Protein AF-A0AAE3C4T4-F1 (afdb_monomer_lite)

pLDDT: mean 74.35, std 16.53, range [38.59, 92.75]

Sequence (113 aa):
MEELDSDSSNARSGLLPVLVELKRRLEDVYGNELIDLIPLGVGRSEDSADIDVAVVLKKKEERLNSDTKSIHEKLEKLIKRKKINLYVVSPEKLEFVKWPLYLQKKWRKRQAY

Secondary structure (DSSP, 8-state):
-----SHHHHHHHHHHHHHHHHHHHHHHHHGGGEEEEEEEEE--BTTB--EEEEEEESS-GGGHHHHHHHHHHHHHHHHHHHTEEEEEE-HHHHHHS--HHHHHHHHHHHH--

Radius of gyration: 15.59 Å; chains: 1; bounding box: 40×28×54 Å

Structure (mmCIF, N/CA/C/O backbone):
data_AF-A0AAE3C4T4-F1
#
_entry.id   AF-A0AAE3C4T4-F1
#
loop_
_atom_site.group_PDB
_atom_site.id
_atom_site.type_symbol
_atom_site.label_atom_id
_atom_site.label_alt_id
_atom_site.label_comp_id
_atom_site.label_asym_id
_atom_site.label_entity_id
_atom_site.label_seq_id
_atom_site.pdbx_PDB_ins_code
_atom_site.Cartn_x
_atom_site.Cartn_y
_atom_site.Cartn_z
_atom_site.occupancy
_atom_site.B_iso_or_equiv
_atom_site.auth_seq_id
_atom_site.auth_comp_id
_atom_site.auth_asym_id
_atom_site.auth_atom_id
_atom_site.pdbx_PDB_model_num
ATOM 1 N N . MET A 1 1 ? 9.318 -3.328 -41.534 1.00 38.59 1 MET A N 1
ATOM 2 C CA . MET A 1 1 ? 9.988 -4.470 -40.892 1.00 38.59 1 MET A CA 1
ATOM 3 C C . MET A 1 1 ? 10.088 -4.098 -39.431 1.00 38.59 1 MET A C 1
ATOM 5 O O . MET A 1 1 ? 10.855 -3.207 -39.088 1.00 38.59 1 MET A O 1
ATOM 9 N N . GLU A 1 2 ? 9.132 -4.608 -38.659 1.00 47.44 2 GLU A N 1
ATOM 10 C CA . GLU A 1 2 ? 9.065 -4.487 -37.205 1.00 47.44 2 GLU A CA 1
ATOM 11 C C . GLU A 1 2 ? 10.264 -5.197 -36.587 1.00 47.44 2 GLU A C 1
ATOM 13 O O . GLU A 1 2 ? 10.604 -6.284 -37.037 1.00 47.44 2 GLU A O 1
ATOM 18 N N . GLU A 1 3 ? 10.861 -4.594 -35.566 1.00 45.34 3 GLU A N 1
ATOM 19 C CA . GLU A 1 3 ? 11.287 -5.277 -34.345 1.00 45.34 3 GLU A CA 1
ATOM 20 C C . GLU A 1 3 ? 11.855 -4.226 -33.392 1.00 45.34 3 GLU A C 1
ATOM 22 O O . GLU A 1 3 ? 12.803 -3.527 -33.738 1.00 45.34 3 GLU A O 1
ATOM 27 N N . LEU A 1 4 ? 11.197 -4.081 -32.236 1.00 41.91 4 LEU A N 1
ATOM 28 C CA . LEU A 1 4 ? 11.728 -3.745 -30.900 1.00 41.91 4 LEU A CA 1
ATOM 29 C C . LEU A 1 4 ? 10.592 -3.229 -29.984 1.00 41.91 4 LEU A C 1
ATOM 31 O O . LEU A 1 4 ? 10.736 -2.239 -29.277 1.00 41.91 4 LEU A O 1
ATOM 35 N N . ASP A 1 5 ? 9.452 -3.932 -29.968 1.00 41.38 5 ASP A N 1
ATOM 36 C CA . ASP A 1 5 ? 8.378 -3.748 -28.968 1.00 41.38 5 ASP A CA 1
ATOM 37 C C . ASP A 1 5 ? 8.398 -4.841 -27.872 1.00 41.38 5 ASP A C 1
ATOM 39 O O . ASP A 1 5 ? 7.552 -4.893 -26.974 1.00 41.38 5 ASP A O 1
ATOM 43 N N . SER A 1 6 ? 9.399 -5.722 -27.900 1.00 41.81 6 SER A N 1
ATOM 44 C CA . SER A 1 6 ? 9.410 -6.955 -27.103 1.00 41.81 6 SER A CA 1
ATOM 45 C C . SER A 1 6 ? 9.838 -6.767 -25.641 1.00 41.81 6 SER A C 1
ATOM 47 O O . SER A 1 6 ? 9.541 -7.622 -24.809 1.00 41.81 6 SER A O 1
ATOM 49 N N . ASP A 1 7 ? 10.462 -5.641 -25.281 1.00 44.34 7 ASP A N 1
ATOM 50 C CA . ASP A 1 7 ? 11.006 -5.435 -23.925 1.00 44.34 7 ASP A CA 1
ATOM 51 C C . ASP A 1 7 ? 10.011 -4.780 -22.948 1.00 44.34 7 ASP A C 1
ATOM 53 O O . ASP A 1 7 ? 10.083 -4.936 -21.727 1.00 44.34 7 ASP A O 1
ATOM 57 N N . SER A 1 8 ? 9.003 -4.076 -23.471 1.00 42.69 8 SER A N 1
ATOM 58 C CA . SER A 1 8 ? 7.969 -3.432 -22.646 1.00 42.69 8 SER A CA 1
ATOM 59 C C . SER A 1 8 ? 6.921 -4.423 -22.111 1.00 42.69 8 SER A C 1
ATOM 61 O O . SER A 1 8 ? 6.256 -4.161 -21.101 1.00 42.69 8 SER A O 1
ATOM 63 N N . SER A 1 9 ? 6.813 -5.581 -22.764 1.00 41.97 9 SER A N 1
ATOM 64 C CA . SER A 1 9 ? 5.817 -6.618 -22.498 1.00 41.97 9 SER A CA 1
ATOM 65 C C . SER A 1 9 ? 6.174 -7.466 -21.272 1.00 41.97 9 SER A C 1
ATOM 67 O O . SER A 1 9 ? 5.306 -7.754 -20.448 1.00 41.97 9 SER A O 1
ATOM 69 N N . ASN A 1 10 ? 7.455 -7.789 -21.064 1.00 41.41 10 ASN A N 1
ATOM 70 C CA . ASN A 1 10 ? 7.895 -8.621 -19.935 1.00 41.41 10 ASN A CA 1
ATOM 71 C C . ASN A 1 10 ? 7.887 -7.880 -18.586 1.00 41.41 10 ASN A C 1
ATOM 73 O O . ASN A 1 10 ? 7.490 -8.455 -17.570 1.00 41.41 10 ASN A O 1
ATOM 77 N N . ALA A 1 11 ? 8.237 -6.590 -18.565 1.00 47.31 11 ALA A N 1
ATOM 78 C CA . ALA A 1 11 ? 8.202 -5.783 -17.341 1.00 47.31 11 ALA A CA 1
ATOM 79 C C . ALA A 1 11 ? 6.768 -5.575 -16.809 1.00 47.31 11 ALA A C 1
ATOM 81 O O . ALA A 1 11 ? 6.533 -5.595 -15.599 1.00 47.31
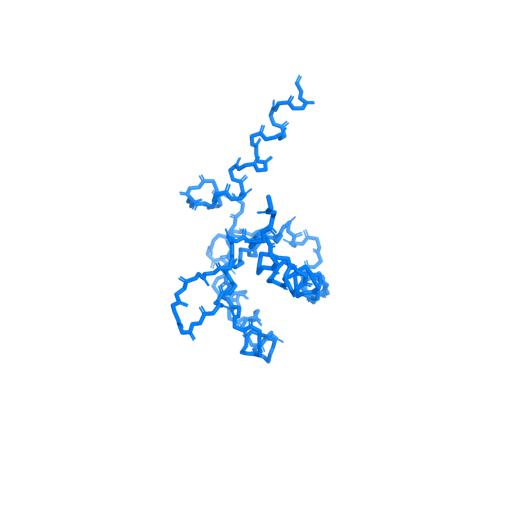 11 ALA A O 1
ATOM 82 N N . ARG A 1 12 ? 5.781 -5.424 -17.707 1.00 48.84 12 ARG A N 1
ATOM 83 C CA . ARG A 1 12 ? 4.359 -5.280 -17.340 1.00 48.84 12 ARG A CA 1
ATOM 84 C C . ARG A 1 12 ? 3.748 -6.589 -16.832 1.00 48.84 12 ARG A C 1
ATOM 86 O O . ARG A 1 12 ? 2.987 -6.553 -15.863 1.00 48.84 12 ARG A O 1
ATOM 93 N N . SER A 1 13 ? 4.123 -7.728 -17.420 1.00 52.66 13 SER A N 1
ATOM 94 C CA . SER A 1 13 ? 3.651 -9.061 -17.012 1.00 52.66 13 SER A CA 1
ATOM 95 C C . SER A 1 13 ? 4.061 -9.437 -15.582 1.00 52.66 13 SER A C 1
ATOM 97 O O . SER A 1 13 ? 3.330 -10.152 -14.901 1.00 52.66 13 SER A O 1
ATOM 99 N N . GLY A 1 14 ? 5.195 -8.921 -15.091 1.00 64.94 14 GLY A N 1
ATOM 100 C CA . GLY A 1 14 ? 5.676 -9.168 -13.726 1.00 64.94 14 GLY A CA 1
ATOM 101 C C . GLY A 1 14 ? 5.076 -8.259 -12.646 1.00 64.94 14 GLY A C 1
ATOM 102 O O . GLY A 1 14 ? 5.003 -8.663 -11.485 1.00 64.94 14 GLY A O 1
ATOM 103 N N . LEU A 1 15 ? 4.622 -7.054 -13.008 1.00 75.06 15 LEU A N 1
ATOM 104 C CA . LEU A 1 15 ? 4.131 -6.053 -12.054 1.00 75.06 15 LEU A CA 1
ATOM 105 C C . LEU A 1 15 ? 2.712 -6.359 -11.559 1.00 75.06 15 LEU A C 1
ATOM 107 O O . LEU A 1 15 ? 2.442 -6.270 -10.362 1.00 75.06 15 LEU A O 1
ATOM 111 N N . LEU A 1 16 ? 1.802 -6.739 -12.460 1.00 79.06 16 LEU A N 1
ATOM 112 C CA . LEU A 1 16 ? 0.400 -6.979 -12.105 1.00 79.06 16 LEU A CA 1
ATOM 113 C C . LEU A 1 16 ? 0.242 -8.078 -11.031 1.00 79.06 16 LEU A C 1
ATOM 115 O O . LEU A 1 16 ? -0.440 -7.817 -10.038 1.00 79.06 16 LEU A O 1
ATOM 119 N N . PRO A 1 17 ? 0.895 -9.256 -11.136 1.00 83.31 17 PRO A N 1
ATOM 120 C CA . PRO A 1
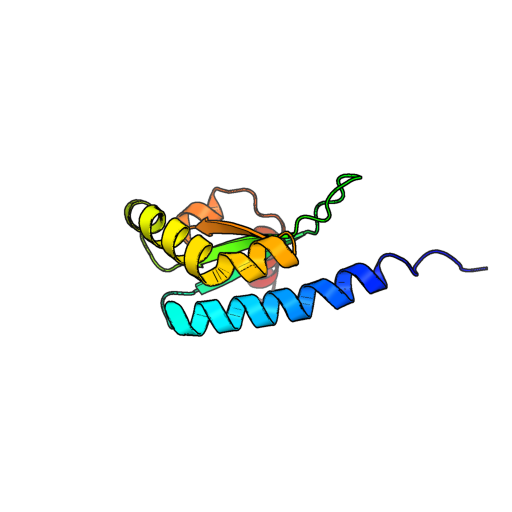 17 ? 0.810 -10.280 -10.094 1.00 83.31 17 PRO A CA 1
ATOM 121 C C . PRO A 1 17 ? 1.342 -9.799 -8.739 1.00 83.31 17 PRO A C 1
ATOM 123 O O . PRO A 1 17 ? 0.776 -10.141 -7.703 1.00 83.31 17 PRO A O 1
ATOM 126 N N . VAL A 1 18 ? 2.393 -8.969 -8.739 1.00 84.00 18 VAL A N 1
ATOM 127 C CA . VAL A 1 18 ? 2.960 -8.382 -7.515 1.00 84.00 18 VAL A CA 1
ATOM 128 C C . VAL A 1 18 ? 1.972 -7.420 -6.864 1.00 84.00 18 VAL A C 1
ATOM 130 O O . VAL A 1 18 ? 1.757 -7.506 -5.658 1.00 84.00 18 VAL A O 1
ATOM 133 N N . LEU A 1 19 ? 1.327 -6.546 -7.642 1.00 85.81 19 LEU A N 1
ATOM 134 C CA . LEU A 1 19 ? 0.312 -5.625 -7.122 1.00 85.81 19 LEU A CA 1
ATOM 135 C C . LEU A 1 19 ? -0.914 -6.374 -6.583 1.00 85.81 19 LEU A C 1
ATOM 137 O O . LEU A 1 19 ? -1.465 -5.971 -5.563 1.00 85.81 19 LEU A O 1
ATOM 141 N N . VAL A 1 20 ? -1.320 -7.478 -7.220 1.00 88.44 20 VAL A N 1
ATOM 142 C CA . VAL A 1 20 ? -2.417 -8.335 -6.735 1.00 88.44 20 VAL A CA 1
ATOM 143 C C . VAL A 1 20 ? -2.047 -9.019 -5.417 1.00 88.44 20 VAL A C 1
ATOM 145 O O . VAL A 1 20 ? -2.846 -9.000 -4.481 1.00 88.44 20 VAL A O 1
ATOM 148 N N . GLU A 1 21 ? -0.845 -9.596 -5.317 1.00 90.06 21 GLU A N 1
ATOM 149 C CA . GLU A 1 21 ? -0.356 -10.205 -4.072 1.00 90.06 21 GLU A CA 1
ATOM 150 C C . GLU A 1 21 ? -0.266 -9.163 -2.948 1.00 90.06 21 GLU A C 1
ATOM 152 O O . GLU A 1 21 ? -0.721 -9.410 -1.830 1.00 90.06 21 GLU A O 1
ATOM 157 N N . LEU A 1 22 ? 0.285 -7.987 -3.256 1.00 89.75 22 LEU A N 1
ATOM 158 C CA . LEU A 1 22 ? 0.428 -6.882 -2.316 1.00 89.75 22 LEU A CA 1
ATOM 159 C C . LEU A 1 22 ? -0.936 -6.395 -1.819 1.00 89.75 22 LEU A C 1
ATOM 161 O O . LEU A 1 22 ? -1.130 -6.241 -0.615 1.00 89.75 22 LEU A O 1
ATOM 165 N N . LYS A 1 23 ? -1.890 -6.211 -2.738 1.00 90.81 23 LYS A N 1
ATOM 166 C CA . LYS A 1 23 ? -3.251 -5.791 -2.415 1.00 90.81 23 LYS A CA 1
ATOM 167 C C . LYS A 1 23 ? -3.937 -6.791 -1.487 1.00 90.81 23 LYS A C 1
ATOM 169 O O . LYS A 1 23 ? -4.405 -6.370 -0.440 1.00 90.81 23 LYS A O 1
ATOM 174 N N . ARG A 1 24 ? -3.908 -8.093 -1.799 1.00 91.56 24 ARG A N 1
ATOM 175 C CA . ARG A 1 24 ? -4.509 -9.133 -0.940 1.00 91.56 24 ARG A CA 1
ATOM 176 C C . ARG A 1 24 ? -3.958 -9.101 0.484 1.00 91.56 24 ARG A C 1
ATOM 178 O O . ARG A 1 24 ? -4.719 -9.047 1.439 1.00 91.56 24 ARG A O 1
ATOM 185 N N . ARG A 1 25 ? -2.630 -9.058 0.629 1.00 91.19 25 ARG A N 1
ATOM 186 C CA . ARG A 1 25 ? -1.989 -9.014 1.954 1.00 91.19 25 ARG A CA 1
ATOM 187 C C . ARG A 1 25 ? -2.356 -7.755 2.742 1.00 91.19 25 ARG A C 1
ATOM 189 O O . ARG A 1 25 ? -2.432 -7.806 3.963 1.00 91.19 25 ARG A O 1
ATOM 196 N N . LEU A 1 26 ? -2.532 -6.622 2.064 1.00 91.50 26 LEU A N 1
ATOM 197 C CA . LEU A 1 26 ? -2.953 -5.378 2.706 1.00 91.50 26 LEU A CA 1
ATOM 198 C C . LEU A 1 26 ? -4.446 -5.393 3.051 1.00 91.50 26 LEU A C 1
ATOM 200 O O . LEU A 1 26 ? -4.810 -4.896 4.112 1.00 91.50 26 LEU A O 1
ATOM 204 N N . GLU A 1 27 ? -5.294 -5.992 2.214 1.00 92.25 27 GLU A N 1
ATOM 205 C CA . GLU A 1 27 ? -6.717 -6.212 2.505 1.00 92.25 27 GLU A CA 1
ATOM 206 C C . GLU A 1 27 ? -6.900 -7.109 3.736 1.00 92.25 27 GLU A C 1
ATOM 208 O O . GLU A 1 27 ? -7.711 -6.780 4.596 1.00 92.25 27 GLU A O 1
ATOM 213 N N . ASP A 1 28 ? -6.093 -8.161 3.894 1.00 90.25 28 ASP A N 1
ATOM 214 C CA . ASP A 1 28 ? -6.140 -9.041 5.074 1.00 90.25 28 ASP A CA 1
ATOM 215 C C . ASP A 1 28 ? -5.810 -8.304 6.387 1.00 90.25 28 ASP A C 1
ATOM 217 O O . ASP A 1 28 ? -6.268 -8.696 7.460 1.00 90.25 28 ASP A O 1
ATOM 221 N N . VAL A 1 29 ? -4.999 -7.242 6.323 1.00 88.12 29 VAL A N 1
ATOM 222 C CA . VAL A 1 29 ? -4.547 -6.485 7.506 1.00 88.12 29 VAL A CA 1
ATOM 223 C C . VAL A 1 29 ? -5.444 -5.284 7.795 1.00 88.12 29 VAL A C 1
ATOM 225 O O . VAL A 1 29 ? -5.750 -5.012 8.953 1.00 88.12 29 VAL A O 1
ATOM 228 N N . TYR A 1 30 ? -5.831 -4.548 6.756 1.00 89.00 30 TYR A N 1
ATOM 229 C CA . TYR A 1 30 ? -6.492 -3.248 6.878 1.00 89.00 30 TYR A CA 1
ATOM 230 C C . TYR A 1 30 ? -7.966 -3.282 6.480 1.00 89.00 30 TYR A C 1
ATOM 232 O O . TYR A 1 30 ? -8.712 -2.369 6.833 1.00 89.00 30 TYR A O 1
ATOM 240 N N . GLY A 1 31 ? -8.410 -4.317 5.762 1.00 90.25 31 GLY A N 1
ATOM 241 C CA . GLY A 1 31 ? -9.788 -4.472 5.305 1.00 90.25 31 GLY A CA 1
ATOM 242 C C . GLY A 1 31 ? -10.329 -3.191 4.675 1.00 90.25 31 GLY A C 1
ATOM 243 O O . GLY A 1 31 ? -9.737 -2.627 3.757 1.00 90.25 31 GLY A O 1
ATOM 244 N N . ASN A 1 32 ? -11.428 -2.688 5.236 1.00 90.25 32 ASN A N 1
ATOM 245 C CA . ASN A 1 32 ? -12.114 -1.481 4.766 1.00 90.25 32 ASN A CA 1
ATOM 246 C C . ASN A 1 32 ? -11.324 -0.174 4.975 1.00 90.25 32 ASN A C 1
ATOM 248 O O . ASN A 1 32 ? -11.745 0.876 4.483 1.00 90.25 32 ASN A O 1
ATOM 252 N N . GLU A 1 33 ? -10.218 -0.198 5.724 1.00 91.25 33 GLU A N 1
ATOM 253 C CA . GLU A 1 33 ? -9.321 0.953 5.832 1.00 91.25 33 GLU A CA 1
ATOM 254 C C . GLU A 1 33 ? -8.427 1.099 4.596 1.00 91.25 33 GLU A C 1
ATOM 256 O O . GLU A 1 33 ? -7.984 2.212 4.324 1.00 91.25 33 GLU A O 1
ATOM 261 N N . LEU A 1 34 ? -8.182 0.036 3.822 1.00 92.75 34 LEU A N 1
ATOM 262 C CA . LEU A 1 34 ? -7.463 0.136 2.554 1.00 92.75 34 LEU A CA 1
ATOM 263 C C . LEU A 1 34 ? -8.395 0.693 1.474 1.00 92.75 34 LEU A C 1
ATOM 265 O O . LEU A 1 34 ? -9.349 0.047 1.052 1.00 92.75 34 LEU A O 1
ATOM 269 N N . ILE A 1 35 ? -8.100 1.901 1.001 1.00 90.56 35 ILE A N 1
ATOM 270 C CA . ILE A 1 35 ? -8.893 2.568 -0.037 1.00 90.56 35 ILE A CA 1
ATOM 271 C C . ILE A 1 35 ? -8.395 2.182 -1.423 1.00 90.56 35 ILE A C 1
ATOM 273 O O . ILE A 1 35 ? -9.191 1.943 -2.332 1.00 90.56 35 ILE A O 1
ATOM 277 N N . ASP A 1 36 ? -7.079 2.194 -1.611 1.00 87.44 36 ASP A N 1
ATOM 278 C CA . ASP A 1 36 ? -6.485 1.986 -2.922 1.00 87.44 36 ASP A CA 1
ATOM 279 C C . ASP A 1 36 ? -5.023 1.565 -2.820 1.00 87.44 36 ASP A C 1
ATOM 281 O O . ASP A 1 36 ? -4.344 1.799 -1.815 1.00 87.44 36 ASP A O 1
ATOM 285 N N . LEU A 1 37 ? -4.542 0.994 -3.918 1.00 87.69 37 LEU A N 1
ATOM 286 C CA . LEU A 1 37 ? -3.143 0.675 -4.124 1.00 87.69 37 LEU A CA 1
ATOM 287 C C . LEU A 1 37 ? -2.728 1.207 -5.493 1.00 87.69 37 LEU A C 1
ATOM 289 O O . LEU A 1 37 ? -3.208 0.734 -6.525 1.00 87.69 37 LEU A O 1
ATOM 293 N N . ILE A 1 38 ? -1.873 2.226 -5.500 1.00 85.50 38 ILE A N 1
ATOM 294 C CA . ILE A 1 38 ? -1.596 3.016 -6.699 1.00 85.50 38 ILE A CA 1
ATOM 295 C C . ILE A 1 38 ? -0.110 2.891 -7.032 1.00 85.50 38 ILE A C 1
ATOM 297 O O . ILE A 1 38 ? 0.713 3.447 -6.309 1.00 85.50 38 ILE A O 1
ATOM 301 N N . PRO A 1 39 ? 0.267 2.181 -8.107 1.00 82.06 39 PRO A N 1
ATOM 302 C CA . PRO A 1 39 ? 1.652 2.184 -8.564 1.00 82.06 39 PRO A CA 1
ATOM 303 C C . PRO A 1 39 ? 2.025 3.568 -9.124 1.00 82.06 39 PRO A C 1
ATOM 305 O O . PRO A 1 39 ? 1.162 4.277 -9.641 1.00 82.06 39 PRO A O 1
ATOM 308 N N . LEU A 1 40 ? 3.297 3.961 
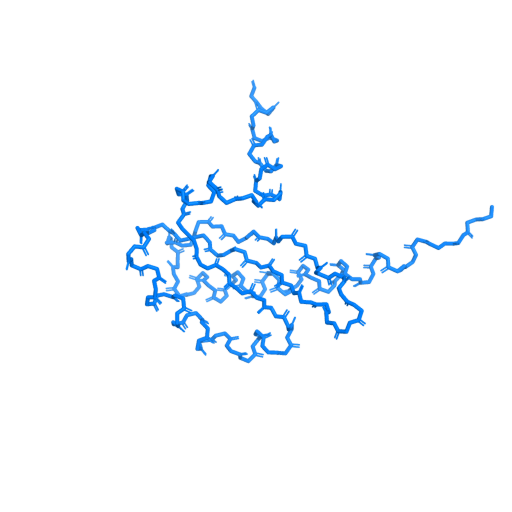-9.032 1.00 72.19 40 LEU A N 1
ATOM 309 C CA . LEU A 1 40 ? 3.850 5.160 -9.685 1.00 72.19 40 LEU A CA 1
ATOM 310 C C . LEU A 1 40 ? 4.354 4.800 -11.088 1.00 72.19 40 LEU A C 1
ATOM 312 O O . LEU A 1 40 ? 4.203 5.571 -12.034 1.00 72.19 40 LEU A O 1
ATOM 316 N N . GLY A 1 41 ? 4.925 3.599 -11.196 1.00 62.53 41 GLY A N 1
ATOM 317 C CA . GLY A 1 41 ? 5.634 3.056 -12.346 1.00 62.53 41 GLY A CA 1
ATOM 318 C C . GLY A 1 41 ? 6.690 2.048 -11.879 1.00 62.53 41 GLY A C 1
ATOM 319 O O . GLY A 1 41 ? 6.819 1.786 -10.686 1.00 62.53 41 GLY A O 1
ATOM 320 N N . VAL A 1 42 ? 7.432 1.476 -12.826 1.00 58.34 42 VAL A N 1
ATOM 321 C CA . VAL A 1 42 ? 8.684 0.762 -12.539 1.00 58.34 42 VAL A CA 1
ATOM 322 C C . VAL A 1 42 ? 9.796 1.779 -12.760 1.00 58.34 42 VAL A C 1
ATOM 324 O O . VAL A 1 42 ? 9.915 2.294 -13.877 1.00 58.34 42 VAL A O 1
ATOM 327 N N . GLY A 1 43 ? 10.558 2.116 -11.720 1.00 53.47 43 GLY A N 1
ATOM 328 C CA . GLY A 1 43 ? 11.739 2.959 -11.871 1.00 53.47 43 GLY A CA 1
ATOM 329 C C .
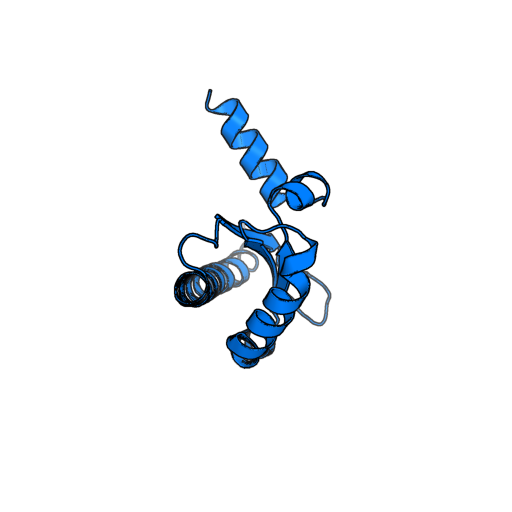 GLY A 1 43 ? 12.693 2.313 -12.874 1.00 53.47 43 GLY A C 1
ATOM 330 O O . GLY A 1 43 ? 13.009 1.134 -12.760 1.00 53.47 43 GLY A O 1
ATOM 331 N N . ARG A 1 44 ? 13.110 3.053 -13.904 1.00 46.09 44 ARG A N 1
ATOM 332 C CA . ARG A 1 44 ? 14.188 2.638 -14.812 1.00 46.09 44 ARG A CA 1
ATOM 333 C C . ARG A 1 44 ? 15.462 3.377 -14.411 1.00 46.09 44 ARG A C 1
ATOM 335 O O . ARG A 1 44 ? 15.923 4.236 -15.153 1.00 46.09 44 ARG A O 1
ATOM 342 N N . SER A 1 45 ? 15.977 3.128 -13.212 1.00 45.00 45 SER A N 1
ATOM 343 C CA . SER A 1 45 ? 17.396 3.389 -12.958 1.00 45.00 45 SER A CA 1
ATOM 344 C C . SER A 1 45 ? 18.170 2.139 -13.374 1.00 45.00 45 SER A C 1
ATOM 346 O O . SER A 1 45 ? 17.667 1.023 -13.233 1.00 45.00 45 SER A O 1
ATOM 348 N N . GLU A 1 46 ? 19.360 2.326 -13.942 1.00 46.28 46 GLU A N 1
ATOM 349 C CA . GLU A 1 46 ? 20.137 1.275 -14.617 1.00 46.28 46 GLU A CA 1
ATOM 350 C C . GLU A 1 46 ? 20.504 0.067 -13.725 1.00 46.28 46 GLU A C 1
ATOM 352 O O . GLU A 1 46 ? 20.868 -0.970 -14.266 1.00 46.28 46 GLU A O 1
ATOM 357 N N . ASP A 1 47 ? 20.290 0.127 -12.401 1.00 43.72 47 ASP A N 1
ATOM 358 C CA . ASP A 1 47 ? 20.662 -0.943 -11.456 1.00 43.72 47 ASP A CA 1
ATOM 359 C C . ASP A 1 47 ? 19.529 -1.476 -10.543 1.00 43.72 47 ASP A C 1
ATOM 361 O O . ASP A 1 47 ? 19.689 -2.493 -9.847 1.00 43.72 47 ASP A O 1
ATOM 365 N N . SER A 1 48 ? 18.336 -0.872 -10.542 1.00 47.94 48 SER A N 1
ATOM 366 C CA . SER A 1 48 ? 17.201 -1.405 -9.780 1.00 47.94 48 SER A CA 1
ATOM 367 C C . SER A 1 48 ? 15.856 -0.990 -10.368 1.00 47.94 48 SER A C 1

::::::::

● **What you are asked to do**: All that should appear in the answer is the lines above from the line with "ATOM 51 C C" through the line with "ATOM 94 C CA", retyped exactly, pictures left out.

● **Result for this exercise**:
ATOM 51 C C . ASP A 1 7 ? 10.011 -4.780 -22.948 1.00 44.34 7 ASP A C 1
ATOM 53 O O . ASP A 1 7 ? 10.083 -4.936 -21.727 1.00 44.34 7 ASP A O 1
ATOM 57 N N . SER A 1 8 ? 9.003 -4.076 -23.471 1.00 42.69 8 SER A N 1
ATOM 58 C CA . SER A 1 8 ? 7.969 -3.432 -22.646 1.00 42.69 8 SER A CA 1
ATOM 59 C C . SER A 1 8 ? 6.921 -4.423 -22.111 1.00 42.69 8 SER A C 1
ATOM 61 O O . SER A 1 8 ? 6.256 -4.161 -21.101 1.00 42.69 8 SER A O 1
ATOM 63 N N . SER A 1 9 ? 6.813 -5.581 -22.764 1.00 41.97 9 SER A N 1
ATOM 64 C CA . SER A 1 9 ? 5.817 -6.618 -22.498 1.00 41.97 9 SER A CA 1
ATOM 65 C C . SER A 1 9 ? 6.174 -7.466 -21.272 1.00 41.97 9 SER A C 1
ATOM 67 O O . SER A 1 9 ? 5.306 -7.754 -20.448 1.00 41.97 9 SER A O 1
ATOM 69 N N . ASN A 1 10 ? 7.455 -7.789 -21.064 1.00 41.41 10 ASN A N 1
ATOM 70 C CA . ASN A 1 10 ? 7.895 -8.621 -19.935 1.00 41.41 10 ASN A CA 1
ATOM 71 C C . ASN A 1 10 ? 7.887 -7.880 -18.586 1.00 41.41 10 ASN A C 1
ATOM 73 O O . ASN A 1 10 ? 7.490 -8.455 -17.570 1.00 41.41 10 ASN A O 1
ATOM 77 N N . ALA A 1 11 ? 8.237 -6.590 -18.565 1.00 47.31 11 ALA A N 1
ATOM 78 C CA . ALA A 1 11 ? 8.202 -5.783 -17.341 1.00 47.31 11 ALA A CA 1
ATOM 79 C C . ALA A 1 11 ? 6.768 -5.575 -16.809 1.00 47.31 11 ALA A C 1
ATOM 81 O O . ALA A 1 11 ? 6.533 -5.595 -15.599 1.00 47.31
 11 ALA A O 1
ATOM 82 N N . ARG A 1 12 ? 5.781 -5.424 -17.707 1.00 48.84 12 ARG A N 1
ATOM 83 C CA . ARG A 1 12 ? 4.359 -5.280 -17.340 1.00 48.84 12 ARG A CA 1
ATOM 84 C C . ARG A 1 12 ? 3.748 -6.589 -16.832 1.00 48.84 12 ARG A C 1
ATOM 86 O O . ARG A 1 12 ? 2.987 -6.553 -15.863 1.00 48.84 12 ARG A O 1
ATOM 93 N N . SER A 1 13 ? 4.123 -7.728 -17.420 1.00 52.66 13 SER A N 1
ATOM 94 C CA . SER A 1 13 ? 3.651 -9.061 -17.012 1.00 52.66 13 SER A CA 1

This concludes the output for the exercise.